■ **What you need to do**
Write out, word for word, every line in the data below from the one containing "ATOM 31 C CA" to the one containing "ATOM 38 N N", both of them included.

■ **Data excerpts**
---

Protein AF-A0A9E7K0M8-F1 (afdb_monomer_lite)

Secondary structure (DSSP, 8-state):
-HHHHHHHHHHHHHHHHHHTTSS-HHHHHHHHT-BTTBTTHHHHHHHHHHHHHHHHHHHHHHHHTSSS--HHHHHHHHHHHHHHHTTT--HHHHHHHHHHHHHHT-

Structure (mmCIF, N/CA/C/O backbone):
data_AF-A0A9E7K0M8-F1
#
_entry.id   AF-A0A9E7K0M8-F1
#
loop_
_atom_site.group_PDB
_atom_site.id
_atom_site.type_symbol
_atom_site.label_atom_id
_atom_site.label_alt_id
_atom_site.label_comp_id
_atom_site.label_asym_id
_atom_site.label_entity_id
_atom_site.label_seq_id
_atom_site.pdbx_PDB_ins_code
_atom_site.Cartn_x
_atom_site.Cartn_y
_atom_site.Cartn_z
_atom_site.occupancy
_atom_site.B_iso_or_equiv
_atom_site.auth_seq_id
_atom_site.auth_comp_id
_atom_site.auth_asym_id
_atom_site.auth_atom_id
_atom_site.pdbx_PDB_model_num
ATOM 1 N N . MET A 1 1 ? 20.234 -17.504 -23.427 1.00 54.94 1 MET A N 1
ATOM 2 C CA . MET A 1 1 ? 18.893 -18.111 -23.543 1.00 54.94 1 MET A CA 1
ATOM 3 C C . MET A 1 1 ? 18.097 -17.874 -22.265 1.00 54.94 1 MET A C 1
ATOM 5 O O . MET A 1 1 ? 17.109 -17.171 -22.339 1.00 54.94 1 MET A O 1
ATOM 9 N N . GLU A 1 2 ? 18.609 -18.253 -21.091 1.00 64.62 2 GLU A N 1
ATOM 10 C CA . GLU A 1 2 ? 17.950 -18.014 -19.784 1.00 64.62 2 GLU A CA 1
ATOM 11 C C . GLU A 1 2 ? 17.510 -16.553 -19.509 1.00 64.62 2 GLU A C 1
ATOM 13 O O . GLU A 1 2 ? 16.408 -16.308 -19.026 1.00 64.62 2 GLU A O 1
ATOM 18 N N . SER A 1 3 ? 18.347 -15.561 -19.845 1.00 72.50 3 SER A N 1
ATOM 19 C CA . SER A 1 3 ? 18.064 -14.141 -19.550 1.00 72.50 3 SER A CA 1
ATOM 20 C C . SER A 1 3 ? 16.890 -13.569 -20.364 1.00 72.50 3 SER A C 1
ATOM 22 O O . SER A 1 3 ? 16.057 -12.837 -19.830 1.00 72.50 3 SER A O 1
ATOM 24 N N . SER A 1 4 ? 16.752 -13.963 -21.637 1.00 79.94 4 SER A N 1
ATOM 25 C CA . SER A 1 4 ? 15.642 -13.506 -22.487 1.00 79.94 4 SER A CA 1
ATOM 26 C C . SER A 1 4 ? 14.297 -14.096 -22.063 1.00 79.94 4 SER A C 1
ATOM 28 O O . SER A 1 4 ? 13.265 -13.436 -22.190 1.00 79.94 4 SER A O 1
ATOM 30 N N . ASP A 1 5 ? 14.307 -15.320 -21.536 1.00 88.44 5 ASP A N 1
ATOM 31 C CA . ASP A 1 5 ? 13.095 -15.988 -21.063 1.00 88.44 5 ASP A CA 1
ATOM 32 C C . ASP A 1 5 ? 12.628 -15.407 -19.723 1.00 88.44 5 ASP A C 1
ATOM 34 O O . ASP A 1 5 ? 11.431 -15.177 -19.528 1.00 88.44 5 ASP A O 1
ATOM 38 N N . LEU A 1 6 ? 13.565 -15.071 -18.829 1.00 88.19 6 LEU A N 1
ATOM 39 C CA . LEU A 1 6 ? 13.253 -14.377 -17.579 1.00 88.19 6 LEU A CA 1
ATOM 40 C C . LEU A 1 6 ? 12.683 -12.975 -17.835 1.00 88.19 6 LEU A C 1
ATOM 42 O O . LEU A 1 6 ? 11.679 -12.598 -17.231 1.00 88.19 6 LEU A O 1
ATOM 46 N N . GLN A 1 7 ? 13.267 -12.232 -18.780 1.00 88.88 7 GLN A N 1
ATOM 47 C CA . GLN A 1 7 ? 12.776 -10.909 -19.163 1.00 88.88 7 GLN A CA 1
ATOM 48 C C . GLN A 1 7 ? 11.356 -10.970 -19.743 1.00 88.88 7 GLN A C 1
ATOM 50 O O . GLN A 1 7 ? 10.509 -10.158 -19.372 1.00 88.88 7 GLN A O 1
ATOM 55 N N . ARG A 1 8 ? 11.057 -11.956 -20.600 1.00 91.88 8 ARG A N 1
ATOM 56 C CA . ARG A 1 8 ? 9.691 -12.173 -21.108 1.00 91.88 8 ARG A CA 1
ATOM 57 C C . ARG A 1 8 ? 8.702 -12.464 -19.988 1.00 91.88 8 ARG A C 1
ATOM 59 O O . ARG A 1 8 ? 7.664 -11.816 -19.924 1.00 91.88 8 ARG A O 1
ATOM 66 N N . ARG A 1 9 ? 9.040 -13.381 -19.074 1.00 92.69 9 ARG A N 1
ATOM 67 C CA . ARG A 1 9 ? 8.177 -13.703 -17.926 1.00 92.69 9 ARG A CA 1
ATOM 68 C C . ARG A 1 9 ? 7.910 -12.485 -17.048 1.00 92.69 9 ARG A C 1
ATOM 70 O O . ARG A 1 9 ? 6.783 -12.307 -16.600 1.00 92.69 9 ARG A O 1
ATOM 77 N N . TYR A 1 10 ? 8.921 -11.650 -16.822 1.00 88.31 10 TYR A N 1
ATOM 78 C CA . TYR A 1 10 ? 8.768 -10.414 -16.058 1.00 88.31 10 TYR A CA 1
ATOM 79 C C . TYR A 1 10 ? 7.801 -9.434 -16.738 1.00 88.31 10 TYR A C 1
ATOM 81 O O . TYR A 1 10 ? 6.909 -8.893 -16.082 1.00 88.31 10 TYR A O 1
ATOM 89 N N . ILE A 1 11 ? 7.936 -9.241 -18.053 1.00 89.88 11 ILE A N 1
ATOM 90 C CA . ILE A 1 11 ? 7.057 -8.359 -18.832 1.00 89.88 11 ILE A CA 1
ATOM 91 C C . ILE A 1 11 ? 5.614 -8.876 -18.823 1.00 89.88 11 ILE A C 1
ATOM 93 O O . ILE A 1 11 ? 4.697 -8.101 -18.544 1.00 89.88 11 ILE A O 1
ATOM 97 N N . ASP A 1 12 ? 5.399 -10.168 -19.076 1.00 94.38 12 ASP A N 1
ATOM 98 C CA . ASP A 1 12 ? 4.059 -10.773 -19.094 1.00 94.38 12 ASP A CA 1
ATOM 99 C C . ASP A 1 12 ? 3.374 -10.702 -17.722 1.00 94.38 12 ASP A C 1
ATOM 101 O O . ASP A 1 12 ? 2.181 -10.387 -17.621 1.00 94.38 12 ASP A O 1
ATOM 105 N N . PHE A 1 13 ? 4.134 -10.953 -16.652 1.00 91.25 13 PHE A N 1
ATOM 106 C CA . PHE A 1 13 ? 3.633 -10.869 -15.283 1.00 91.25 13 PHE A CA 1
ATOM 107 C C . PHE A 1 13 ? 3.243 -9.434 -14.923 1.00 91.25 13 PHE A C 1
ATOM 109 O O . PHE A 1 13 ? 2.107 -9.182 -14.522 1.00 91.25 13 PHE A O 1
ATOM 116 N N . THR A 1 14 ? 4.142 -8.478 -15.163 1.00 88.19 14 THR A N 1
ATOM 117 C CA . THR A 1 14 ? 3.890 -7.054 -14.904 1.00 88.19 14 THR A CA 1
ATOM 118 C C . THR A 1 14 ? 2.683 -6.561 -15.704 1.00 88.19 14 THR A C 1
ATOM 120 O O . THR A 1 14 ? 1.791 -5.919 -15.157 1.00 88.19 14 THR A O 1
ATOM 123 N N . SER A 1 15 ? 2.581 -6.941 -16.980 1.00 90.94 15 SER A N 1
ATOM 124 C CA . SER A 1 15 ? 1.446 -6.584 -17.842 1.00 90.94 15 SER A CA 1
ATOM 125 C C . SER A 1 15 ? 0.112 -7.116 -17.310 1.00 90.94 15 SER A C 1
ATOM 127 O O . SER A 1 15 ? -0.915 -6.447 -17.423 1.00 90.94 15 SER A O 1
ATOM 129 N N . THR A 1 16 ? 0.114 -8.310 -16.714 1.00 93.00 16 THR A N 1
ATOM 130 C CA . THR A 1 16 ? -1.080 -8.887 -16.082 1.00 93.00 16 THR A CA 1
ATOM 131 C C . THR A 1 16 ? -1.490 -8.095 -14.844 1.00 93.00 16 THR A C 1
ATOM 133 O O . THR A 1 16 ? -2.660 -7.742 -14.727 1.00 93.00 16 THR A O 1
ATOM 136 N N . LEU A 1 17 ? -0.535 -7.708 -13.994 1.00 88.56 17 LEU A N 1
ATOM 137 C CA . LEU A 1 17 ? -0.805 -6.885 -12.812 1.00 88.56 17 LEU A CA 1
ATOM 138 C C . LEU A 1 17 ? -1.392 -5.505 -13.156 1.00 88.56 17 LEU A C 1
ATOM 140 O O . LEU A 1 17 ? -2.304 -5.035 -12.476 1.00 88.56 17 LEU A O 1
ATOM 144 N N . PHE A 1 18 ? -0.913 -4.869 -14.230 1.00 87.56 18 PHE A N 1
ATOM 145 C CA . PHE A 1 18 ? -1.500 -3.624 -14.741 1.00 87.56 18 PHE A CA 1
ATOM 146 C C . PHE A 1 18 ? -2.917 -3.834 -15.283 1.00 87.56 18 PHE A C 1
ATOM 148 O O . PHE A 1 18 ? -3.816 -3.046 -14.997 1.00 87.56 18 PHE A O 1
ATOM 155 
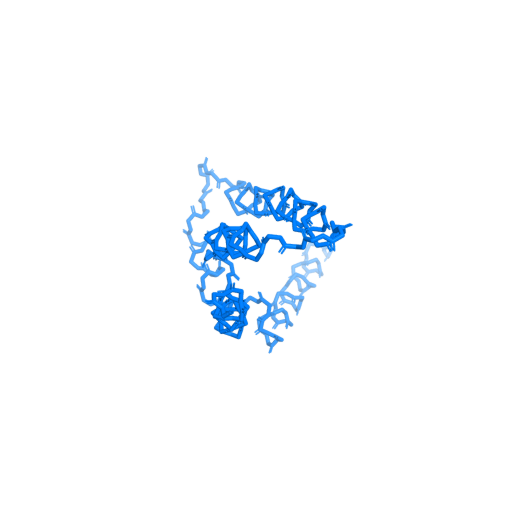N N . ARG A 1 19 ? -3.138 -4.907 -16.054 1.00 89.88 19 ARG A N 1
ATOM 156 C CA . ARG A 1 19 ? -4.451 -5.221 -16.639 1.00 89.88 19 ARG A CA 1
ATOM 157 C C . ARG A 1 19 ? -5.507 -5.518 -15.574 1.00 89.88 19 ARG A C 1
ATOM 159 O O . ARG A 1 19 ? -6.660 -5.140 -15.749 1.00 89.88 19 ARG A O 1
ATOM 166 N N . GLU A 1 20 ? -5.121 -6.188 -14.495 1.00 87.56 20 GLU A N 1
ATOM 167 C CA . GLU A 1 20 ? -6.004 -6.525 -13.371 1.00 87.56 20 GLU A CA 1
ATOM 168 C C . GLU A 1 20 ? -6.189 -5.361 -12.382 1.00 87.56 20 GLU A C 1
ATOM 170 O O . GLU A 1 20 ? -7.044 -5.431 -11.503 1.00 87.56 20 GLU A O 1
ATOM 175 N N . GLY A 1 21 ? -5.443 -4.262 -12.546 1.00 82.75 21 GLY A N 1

---

■ **Written reply**
ATOM 31 C CA . ASP A 1 5 ? 13.095 -15.988 -21.063 1.00 88.44 5 ASP A CA 1
ATOM 32 C C . ASP A 1 5 ? 12.628 -15.407 -19.723 1.00 88.44 5 ASP A C 1
ATOM 34 O O . ASP A 1 5 ? 11.431 -15.177 -19.528 1.00 88.44 5 ASP A O 1
ATOM 38 N N . LEU A 1 6 ? 13.565 -15.071 -18.829 1.00 88.19 6 LEU A N 1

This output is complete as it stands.